**Data for analysis:**

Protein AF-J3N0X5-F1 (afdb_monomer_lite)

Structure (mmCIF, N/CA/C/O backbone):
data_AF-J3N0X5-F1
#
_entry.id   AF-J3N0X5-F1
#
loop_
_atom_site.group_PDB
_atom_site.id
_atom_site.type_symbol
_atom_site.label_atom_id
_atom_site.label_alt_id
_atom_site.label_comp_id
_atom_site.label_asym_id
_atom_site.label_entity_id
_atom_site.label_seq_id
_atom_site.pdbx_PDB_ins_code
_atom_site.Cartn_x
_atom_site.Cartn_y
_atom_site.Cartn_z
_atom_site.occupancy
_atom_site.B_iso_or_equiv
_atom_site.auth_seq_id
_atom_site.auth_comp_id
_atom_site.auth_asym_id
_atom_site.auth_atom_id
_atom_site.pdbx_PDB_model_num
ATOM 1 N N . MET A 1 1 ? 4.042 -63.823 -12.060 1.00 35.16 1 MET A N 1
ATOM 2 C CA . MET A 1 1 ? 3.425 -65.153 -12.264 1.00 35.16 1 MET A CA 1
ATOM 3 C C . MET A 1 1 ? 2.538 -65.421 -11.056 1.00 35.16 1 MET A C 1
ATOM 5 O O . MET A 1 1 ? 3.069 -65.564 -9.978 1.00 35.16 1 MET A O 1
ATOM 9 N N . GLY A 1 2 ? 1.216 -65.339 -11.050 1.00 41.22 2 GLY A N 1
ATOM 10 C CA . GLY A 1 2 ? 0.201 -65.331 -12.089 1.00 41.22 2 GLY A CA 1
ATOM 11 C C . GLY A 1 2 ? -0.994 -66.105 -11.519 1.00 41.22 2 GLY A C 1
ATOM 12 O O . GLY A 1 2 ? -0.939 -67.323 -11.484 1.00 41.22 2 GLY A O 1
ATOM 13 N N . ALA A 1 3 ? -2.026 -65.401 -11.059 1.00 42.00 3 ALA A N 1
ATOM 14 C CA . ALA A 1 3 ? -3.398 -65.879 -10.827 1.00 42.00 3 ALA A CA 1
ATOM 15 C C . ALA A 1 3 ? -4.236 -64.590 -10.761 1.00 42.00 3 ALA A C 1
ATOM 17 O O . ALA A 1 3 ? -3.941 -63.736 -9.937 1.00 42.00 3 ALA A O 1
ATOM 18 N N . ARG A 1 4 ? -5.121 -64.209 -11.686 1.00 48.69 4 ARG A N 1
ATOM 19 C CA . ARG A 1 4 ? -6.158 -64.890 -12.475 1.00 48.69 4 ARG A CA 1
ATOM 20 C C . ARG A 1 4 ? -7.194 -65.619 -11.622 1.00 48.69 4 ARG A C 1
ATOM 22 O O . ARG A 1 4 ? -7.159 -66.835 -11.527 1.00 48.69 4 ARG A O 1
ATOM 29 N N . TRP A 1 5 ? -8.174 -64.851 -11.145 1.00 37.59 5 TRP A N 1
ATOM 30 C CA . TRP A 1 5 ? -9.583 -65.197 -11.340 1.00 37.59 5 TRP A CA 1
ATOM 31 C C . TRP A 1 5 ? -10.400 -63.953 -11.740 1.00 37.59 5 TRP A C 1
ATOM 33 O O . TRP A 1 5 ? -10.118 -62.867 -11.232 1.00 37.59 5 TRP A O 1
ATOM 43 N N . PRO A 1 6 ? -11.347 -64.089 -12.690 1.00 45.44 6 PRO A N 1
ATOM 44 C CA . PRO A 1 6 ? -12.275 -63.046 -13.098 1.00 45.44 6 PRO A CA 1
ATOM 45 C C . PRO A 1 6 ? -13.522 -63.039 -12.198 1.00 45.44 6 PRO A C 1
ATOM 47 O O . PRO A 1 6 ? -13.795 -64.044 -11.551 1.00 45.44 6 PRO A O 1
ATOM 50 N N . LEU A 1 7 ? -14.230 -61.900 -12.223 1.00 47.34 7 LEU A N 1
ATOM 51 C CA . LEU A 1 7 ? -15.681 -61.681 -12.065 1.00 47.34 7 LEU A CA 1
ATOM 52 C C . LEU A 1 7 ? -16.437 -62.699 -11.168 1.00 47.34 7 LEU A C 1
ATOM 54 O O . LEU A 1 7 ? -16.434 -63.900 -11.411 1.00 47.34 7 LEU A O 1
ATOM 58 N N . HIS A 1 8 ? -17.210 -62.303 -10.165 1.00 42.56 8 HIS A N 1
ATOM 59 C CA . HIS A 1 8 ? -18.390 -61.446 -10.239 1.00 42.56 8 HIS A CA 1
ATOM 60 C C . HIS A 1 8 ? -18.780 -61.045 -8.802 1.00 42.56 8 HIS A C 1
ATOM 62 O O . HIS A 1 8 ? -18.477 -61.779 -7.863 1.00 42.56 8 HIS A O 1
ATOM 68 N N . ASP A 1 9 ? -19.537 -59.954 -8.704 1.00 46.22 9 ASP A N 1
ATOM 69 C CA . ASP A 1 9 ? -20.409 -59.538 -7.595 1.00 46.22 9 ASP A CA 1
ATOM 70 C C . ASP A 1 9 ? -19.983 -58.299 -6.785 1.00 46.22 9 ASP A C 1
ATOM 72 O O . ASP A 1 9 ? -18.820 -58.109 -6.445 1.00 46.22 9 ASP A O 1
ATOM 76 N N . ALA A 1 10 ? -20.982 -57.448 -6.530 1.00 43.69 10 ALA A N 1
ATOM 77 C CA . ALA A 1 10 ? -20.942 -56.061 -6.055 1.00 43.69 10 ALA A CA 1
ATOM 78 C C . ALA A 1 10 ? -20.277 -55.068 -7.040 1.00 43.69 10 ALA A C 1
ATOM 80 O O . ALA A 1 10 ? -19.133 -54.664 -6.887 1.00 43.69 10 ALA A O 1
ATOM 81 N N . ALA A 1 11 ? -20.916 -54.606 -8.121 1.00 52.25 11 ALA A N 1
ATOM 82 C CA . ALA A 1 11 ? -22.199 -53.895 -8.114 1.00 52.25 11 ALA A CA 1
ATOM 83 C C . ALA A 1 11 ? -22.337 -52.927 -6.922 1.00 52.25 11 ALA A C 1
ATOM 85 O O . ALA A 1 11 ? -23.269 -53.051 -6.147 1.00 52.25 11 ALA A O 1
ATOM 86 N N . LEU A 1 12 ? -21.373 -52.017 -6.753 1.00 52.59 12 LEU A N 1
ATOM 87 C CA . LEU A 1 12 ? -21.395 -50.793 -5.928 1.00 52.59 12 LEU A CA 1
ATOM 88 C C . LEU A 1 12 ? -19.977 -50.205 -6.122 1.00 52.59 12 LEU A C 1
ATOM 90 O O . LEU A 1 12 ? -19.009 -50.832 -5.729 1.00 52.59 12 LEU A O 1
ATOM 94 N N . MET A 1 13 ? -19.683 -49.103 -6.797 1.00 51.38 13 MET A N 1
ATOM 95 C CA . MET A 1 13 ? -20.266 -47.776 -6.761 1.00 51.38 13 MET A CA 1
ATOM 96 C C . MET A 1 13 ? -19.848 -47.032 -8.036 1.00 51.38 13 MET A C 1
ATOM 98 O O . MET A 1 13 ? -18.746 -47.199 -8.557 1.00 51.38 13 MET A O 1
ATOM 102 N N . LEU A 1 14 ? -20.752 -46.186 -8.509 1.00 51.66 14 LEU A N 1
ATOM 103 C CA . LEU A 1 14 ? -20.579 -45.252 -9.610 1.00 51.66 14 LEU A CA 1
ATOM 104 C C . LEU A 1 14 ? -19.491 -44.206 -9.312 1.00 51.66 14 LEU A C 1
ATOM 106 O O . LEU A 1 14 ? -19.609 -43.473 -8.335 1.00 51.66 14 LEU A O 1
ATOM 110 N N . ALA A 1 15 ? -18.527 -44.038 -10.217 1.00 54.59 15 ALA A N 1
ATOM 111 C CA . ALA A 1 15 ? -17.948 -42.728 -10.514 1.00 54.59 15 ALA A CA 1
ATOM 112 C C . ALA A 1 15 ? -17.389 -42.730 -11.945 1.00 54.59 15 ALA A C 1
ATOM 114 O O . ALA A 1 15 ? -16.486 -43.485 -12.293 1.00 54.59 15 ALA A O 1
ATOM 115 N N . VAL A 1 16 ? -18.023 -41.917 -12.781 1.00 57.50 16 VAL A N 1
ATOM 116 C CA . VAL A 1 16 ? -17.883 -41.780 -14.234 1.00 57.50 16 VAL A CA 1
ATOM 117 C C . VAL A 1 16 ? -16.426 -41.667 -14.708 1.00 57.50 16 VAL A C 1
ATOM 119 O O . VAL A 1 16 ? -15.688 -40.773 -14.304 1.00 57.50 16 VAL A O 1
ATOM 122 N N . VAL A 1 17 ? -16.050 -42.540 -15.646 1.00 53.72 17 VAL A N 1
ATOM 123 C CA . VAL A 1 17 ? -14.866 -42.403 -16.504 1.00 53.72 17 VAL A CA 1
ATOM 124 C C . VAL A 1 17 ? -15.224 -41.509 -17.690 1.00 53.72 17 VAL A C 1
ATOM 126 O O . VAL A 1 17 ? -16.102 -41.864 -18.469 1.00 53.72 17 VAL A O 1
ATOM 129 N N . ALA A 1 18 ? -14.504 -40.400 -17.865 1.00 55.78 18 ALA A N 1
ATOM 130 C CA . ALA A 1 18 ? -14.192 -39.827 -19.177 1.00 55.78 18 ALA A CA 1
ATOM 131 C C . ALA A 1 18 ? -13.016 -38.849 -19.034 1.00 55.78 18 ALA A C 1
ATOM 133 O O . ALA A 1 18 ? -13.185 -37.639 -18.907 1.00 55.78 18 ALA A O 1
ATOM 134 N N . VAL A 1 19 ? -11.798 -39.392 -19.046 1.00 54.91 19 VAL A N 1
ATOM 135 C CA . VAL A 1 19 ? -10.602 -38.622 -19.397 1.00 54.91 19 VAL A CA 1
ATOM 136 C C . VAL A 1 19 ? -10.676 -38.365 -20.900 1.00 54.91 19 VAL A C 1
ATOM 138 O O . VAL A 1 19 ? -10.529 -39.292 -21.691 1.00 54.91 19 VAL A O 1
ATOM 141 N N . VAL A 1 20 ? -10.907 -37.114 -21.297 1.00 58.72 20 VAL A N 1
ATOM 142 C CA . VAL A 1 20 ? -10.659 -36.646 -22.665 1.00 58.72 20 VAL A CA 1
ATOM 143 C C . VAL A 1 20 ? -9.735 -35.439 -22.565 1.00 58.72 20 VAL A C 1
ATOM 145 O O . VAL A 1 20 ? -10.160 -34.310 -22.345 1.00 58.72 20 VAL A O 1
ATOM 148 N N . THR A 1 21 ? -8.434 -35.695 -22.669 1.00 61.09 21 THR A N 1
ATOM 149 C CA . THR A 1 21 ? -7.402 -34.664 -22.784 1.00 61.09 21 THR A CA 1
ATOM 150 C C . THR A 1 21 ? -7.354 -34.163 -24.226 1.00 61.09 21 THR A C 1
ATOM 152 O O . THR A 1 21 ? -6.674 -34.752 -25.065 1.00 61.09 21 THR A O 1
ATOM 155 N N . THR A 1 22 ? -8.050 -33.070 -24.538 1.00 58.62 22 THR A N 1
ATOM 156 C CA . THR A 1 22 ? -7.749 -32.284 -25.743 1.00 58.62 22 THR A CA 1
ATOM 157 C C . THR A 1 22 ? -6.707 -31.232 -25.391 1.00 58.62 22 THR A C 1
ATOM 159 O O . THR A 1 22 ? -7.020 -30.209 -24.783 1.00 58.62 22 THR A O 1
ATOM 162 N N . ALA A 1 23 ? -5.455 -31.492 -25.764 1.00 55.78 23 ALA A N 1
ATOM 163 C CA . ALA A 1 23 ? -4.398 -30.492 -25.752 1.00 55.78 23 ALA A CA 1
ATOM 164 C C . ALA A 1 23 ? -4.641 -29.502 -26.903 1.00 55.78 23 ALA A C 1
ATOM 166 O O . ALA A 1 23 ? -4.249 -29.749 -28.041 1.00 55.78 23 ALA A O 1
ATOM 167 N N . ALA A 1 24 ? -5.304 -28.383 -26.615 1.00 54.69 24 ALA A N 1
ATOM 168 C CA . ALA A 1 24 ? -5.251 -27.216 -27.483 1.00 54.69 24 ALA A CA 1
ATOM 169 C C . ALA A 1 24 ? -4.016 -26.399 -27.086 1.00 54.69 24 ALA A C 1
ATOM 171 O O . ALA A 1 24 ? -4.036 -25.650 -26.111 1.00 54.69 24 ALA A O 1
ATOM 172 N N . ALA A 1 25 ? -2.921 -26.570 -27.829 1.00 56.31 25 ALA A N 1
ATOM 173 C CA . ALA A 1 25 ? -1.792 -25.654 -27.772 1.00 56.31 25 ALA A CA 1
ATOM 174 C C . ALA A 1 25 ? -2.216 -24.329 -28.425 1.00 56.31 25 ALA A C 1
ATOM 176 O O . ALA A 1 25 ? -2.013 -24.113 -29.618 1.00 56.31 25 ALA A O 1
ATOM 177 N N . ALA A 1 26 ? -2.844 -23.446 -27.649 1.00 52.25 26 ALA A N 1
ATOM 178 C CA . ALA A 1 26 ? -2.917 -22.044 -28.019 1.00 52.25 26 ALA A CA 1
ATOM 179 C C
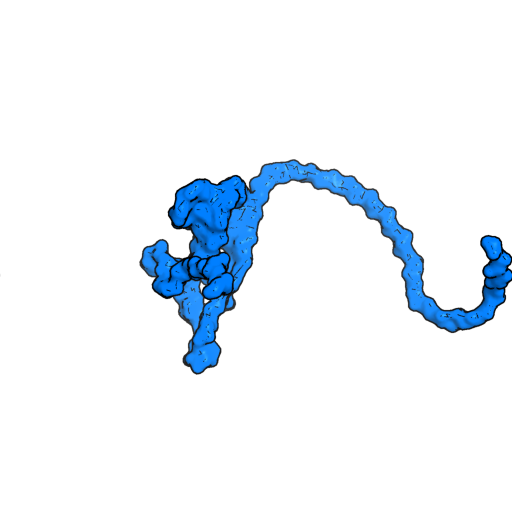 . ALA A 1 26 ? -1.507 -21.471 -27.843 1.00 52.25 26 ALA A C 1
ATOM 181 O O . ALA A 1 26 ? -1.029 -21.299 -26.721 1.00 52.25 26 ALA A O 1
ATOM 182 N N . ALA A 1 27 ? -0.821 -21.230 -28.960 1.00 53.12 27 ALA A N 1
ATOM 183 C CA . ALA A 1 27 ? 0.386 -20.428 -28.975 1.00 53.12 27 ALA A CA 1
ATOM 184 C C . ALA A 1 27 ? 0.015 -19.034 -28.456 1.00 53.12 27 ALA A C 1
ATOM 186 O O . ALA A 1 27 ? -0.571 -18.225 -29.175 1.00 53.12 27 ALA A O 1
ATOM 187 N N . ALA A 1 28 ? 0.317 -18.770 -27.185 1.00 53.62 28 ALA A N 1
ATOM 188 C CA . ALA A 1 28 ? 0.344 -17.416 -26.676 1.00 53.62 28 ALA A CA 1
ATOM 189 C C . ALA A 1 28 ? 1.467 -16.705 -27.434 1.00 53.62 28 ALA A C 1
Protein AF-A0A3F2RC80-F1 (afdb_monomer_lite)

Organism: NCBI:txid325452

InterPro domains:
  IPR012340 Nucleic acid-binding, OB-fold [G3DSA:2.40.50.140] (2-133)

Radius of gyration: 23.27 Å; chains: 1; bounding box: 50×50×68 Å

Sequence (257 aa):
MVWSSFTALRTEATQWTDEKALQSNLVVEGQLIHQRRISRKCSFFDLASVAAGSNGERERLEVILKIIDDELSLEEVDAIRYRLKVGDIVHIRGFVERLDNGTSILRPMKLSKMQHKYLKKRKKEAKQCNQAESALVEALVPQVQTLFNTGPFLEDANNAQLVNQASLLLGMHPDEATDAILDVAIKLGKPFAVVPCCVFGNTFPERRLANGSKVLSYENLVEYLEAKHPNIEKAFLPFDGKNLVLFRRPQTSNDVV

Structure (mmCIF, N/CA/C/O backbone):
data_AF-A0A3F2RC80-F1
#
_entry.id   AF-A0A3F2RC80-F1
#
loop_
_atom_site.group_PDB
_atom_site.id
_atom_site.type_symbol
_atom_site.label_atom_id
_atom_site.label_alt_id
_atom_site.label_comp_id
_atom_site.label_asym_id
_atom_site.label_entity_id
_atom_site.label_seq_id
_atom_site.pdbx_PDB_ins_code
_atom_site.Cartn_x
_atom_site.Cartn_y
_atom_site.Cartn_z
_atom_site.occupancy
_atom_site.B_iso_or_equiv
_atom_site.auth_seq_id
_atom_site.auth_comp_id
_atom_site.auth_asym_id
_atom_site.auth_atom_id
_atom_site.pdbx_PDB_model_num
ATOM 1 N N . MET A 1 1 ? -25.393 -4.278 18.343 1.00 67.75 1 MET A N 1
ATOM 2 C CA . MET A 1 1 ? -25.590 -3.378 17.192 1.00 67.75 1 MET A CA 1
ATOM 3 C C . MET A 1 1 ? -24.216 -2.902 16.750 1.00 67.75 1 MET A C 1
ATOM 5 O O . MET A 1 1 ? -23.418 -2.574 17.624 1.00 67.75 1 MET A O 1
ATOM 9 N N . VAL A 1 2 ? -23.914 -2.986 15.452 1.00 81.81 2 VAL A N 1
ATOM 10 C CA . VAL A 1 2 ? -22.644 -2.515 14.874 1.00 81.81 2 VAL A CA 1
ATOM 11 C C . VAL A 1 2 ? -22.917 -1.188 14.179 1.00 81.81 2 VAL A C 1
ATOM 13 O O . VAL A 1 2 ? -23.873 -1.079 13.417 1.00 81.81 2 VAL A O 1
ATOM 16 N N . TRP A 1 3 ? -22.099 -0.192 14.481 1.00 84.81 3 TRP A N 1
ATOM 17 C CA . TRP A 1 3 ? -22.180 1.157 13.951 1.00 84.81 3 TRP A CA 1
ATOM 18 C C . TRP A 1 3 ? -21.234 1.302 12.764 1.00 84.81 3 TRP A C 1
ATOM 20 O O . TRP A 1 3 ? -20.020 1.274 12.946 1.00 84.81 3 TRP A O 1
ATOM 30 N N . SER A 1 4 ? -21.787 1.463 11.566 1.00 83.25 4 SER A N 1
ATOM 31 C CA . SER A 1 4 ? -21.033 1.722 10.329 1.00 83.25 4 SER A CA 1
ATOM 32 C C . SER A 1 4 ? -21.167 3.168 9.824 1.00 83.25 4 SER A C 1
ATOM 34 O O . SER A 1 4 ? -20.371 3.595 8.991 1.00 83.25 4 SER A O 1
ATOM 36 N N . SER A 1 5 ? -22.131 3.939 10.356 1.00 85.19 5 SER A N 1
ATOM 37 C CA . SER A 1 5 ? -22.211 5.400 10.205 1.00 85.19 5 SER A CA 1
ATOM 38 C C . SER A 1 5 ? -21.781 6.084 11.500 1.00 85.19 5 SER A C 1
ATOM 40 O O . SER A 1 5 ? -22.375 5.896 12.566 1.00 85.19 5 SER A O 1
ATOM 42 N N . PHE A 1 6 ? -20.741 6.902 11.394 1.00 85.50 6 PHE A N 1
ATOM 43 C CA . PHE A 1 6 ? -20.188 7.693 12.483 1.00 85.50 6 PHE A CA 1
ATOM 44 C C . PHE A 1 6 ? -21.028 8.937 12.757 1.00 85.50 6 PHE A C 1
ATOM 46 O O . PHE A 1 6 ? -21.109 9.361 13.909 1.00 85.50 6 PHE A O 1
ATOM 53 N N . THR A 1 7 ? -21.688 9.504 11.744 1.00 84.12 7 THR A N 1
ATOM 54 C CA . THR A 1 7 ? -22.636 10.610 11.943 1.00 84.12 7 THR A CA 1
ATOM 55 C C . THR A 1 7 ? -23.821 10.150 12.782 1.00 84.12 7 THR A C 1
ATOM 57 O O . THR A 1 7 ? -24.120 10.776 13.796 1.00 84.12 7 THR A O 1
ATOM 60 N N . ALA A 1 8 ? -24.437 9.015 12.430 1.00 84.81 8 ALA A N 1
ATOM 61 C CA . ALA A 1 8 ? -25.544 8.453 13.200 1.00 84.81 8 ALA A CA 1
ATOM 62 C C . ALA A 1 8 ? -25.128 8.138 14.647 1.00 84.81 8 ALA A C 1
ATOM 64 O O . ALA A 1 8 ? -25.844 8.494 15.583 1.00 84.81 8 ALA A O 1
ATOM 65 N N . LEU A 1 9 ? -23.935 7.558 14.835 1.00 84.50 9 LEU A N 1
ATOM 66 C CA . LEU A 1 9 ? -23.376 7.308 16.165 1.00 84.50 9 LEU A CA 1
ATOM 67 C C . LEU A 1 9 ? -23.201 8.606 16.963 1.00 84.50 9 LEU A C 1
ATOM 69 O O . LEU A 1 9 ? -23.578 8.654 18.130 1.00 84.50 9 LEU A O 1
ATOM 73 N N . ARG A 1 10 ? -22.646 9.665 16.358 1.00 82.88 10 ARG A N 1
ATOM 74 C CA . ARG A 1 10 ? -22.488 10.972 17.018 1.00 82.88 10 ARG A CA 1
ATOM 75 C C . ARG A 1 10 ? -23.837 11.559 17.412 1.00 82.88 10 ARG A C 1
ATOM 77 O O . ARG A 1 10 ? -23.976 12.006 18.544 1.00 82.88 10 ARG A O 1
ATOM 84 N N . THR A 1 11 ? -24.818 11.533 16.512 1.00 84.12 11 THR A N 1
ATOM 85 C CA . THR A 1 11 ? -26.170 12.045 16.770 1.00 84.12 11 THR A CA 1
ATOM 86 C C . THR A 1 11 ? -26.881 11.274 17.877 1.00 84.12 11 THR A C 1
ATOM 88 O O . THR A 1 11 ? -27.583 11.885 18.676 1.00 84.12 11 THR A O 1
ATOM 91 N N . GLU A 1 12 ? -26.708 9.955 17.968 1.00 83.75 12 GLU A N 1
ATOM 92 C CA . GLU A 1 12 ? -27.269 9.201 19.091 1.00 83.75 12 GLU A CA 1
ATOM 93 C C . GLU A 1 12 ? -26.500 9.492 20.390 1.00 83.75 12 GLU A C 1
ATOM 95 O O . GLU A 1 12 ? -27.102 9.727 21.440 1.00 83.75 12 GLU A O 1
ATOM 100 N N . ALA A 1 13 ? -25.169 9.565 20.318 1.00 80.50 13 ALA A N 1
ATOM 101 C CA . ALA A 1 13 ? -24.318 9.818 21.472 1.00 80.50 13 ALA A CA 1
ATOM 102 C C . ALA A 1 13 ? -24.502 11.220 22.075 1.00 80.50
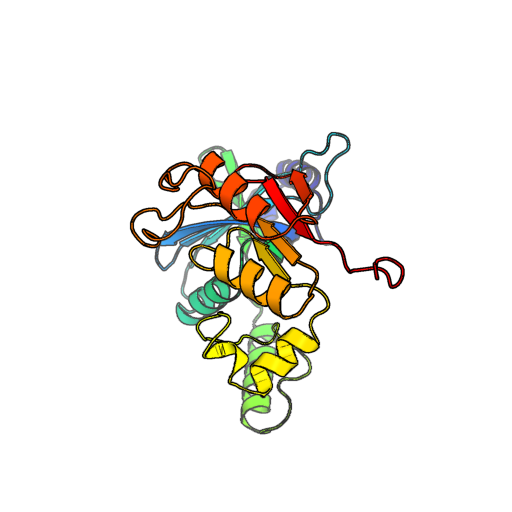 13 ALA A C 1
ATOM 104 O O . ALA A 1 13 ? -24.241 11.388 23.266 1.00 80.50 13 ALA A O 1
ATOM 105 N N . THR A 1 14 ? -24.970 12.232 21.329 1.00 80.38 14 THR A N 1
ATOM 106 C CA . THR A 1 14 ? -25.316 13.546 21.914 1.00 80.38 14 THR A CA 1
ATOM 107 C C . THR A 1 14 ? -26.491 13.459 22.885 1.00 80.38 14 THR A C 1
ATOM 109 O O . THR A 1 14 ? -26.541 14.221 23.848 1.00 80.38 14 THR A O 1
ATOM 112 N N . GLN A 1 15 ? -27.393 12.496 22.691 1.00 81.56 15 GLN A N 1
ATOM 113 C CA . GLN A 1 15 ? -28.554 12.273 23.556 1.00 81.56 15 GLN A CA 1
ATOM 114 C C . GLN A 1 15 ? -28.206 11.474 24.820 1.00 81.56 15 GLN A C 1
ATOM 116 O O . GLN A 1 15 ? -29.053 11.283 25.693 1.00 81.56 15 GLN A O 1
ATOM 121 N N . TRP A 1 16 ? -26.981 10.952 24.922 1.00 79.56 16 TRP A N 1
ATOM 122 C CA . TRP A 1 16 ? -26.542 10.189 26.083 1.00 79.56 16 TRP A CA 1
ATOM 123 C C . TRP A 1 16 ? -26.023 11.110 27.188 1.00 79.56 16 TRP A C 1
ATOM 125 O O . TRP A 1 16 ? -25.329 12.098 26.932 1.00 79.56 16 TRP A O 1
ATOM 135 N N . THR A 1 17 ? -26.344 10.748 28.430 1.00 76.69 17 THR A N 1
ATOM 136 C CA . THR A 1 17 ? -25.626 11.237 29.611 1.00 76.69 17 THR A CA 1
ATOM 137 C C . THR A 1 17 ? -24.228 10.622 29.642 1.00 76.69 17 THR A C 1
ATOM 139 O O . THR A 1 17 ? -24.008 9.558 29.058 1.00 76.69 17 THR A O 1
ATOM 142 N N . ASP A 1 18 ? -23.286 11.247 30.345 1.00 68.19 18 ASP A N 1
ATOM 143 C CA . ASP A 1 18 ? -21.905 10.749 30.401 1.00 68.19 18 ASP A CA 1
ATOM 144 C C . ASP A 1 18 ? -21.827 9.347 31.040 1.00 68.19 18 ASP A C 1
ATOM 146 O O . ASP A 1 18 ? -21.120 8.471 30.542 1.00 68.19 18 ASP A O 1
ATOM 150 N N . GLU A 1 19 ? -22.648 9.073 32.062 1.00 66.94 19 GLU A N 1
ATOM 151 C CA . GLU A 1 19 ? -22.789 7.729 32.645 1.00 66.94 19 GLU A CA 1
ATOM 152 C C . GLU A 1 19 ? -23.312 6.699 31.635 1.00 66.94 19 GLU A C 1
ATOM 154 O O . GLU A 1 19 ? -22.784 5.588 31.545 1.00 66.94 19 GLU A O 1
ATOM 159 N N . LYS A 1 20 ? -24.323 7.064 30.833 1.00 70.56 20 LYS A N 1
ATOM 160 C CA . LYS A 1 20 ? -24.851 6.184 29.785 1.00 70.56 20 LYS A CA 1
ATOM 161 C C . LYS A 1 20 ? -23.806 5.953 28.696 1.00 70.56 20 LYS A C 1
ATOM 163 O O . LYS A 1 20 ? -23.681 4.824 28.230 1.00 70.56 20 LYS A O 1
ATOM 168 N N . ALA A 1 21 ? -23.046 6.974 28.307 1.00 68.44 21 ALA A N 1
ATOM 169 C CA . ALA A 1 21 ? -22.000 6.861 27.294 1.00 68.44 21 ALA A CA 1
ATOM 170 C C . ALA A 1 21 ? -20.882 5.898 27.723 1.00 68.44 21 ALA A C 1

**Problem to work on:**
Of the entries above, transcribe exactly those lines that fall between the line containing "ATOM 84 N N" and the line containing "ATOM 88 O O", together with those two lines.

**Answer below:**
ATOM 84 N N . THR A 1 11 ? -24.818 11.533 16.512 1.00 84.12 11 THR A N 1
ATOM 85 C CA . THR A 1 11 ? -26.170 12.045 16.770 1.00 84.12 11 THR A CA 1
ATOM 86 C C . THR A 1 11 ? -26.881 11.274 17.877 1.00 84.12 11 THR A C 1
ATOM 88 O O . THR A 1 11 ? -27.583 11.885 18.676 1.00 84.12 11 THR A O 1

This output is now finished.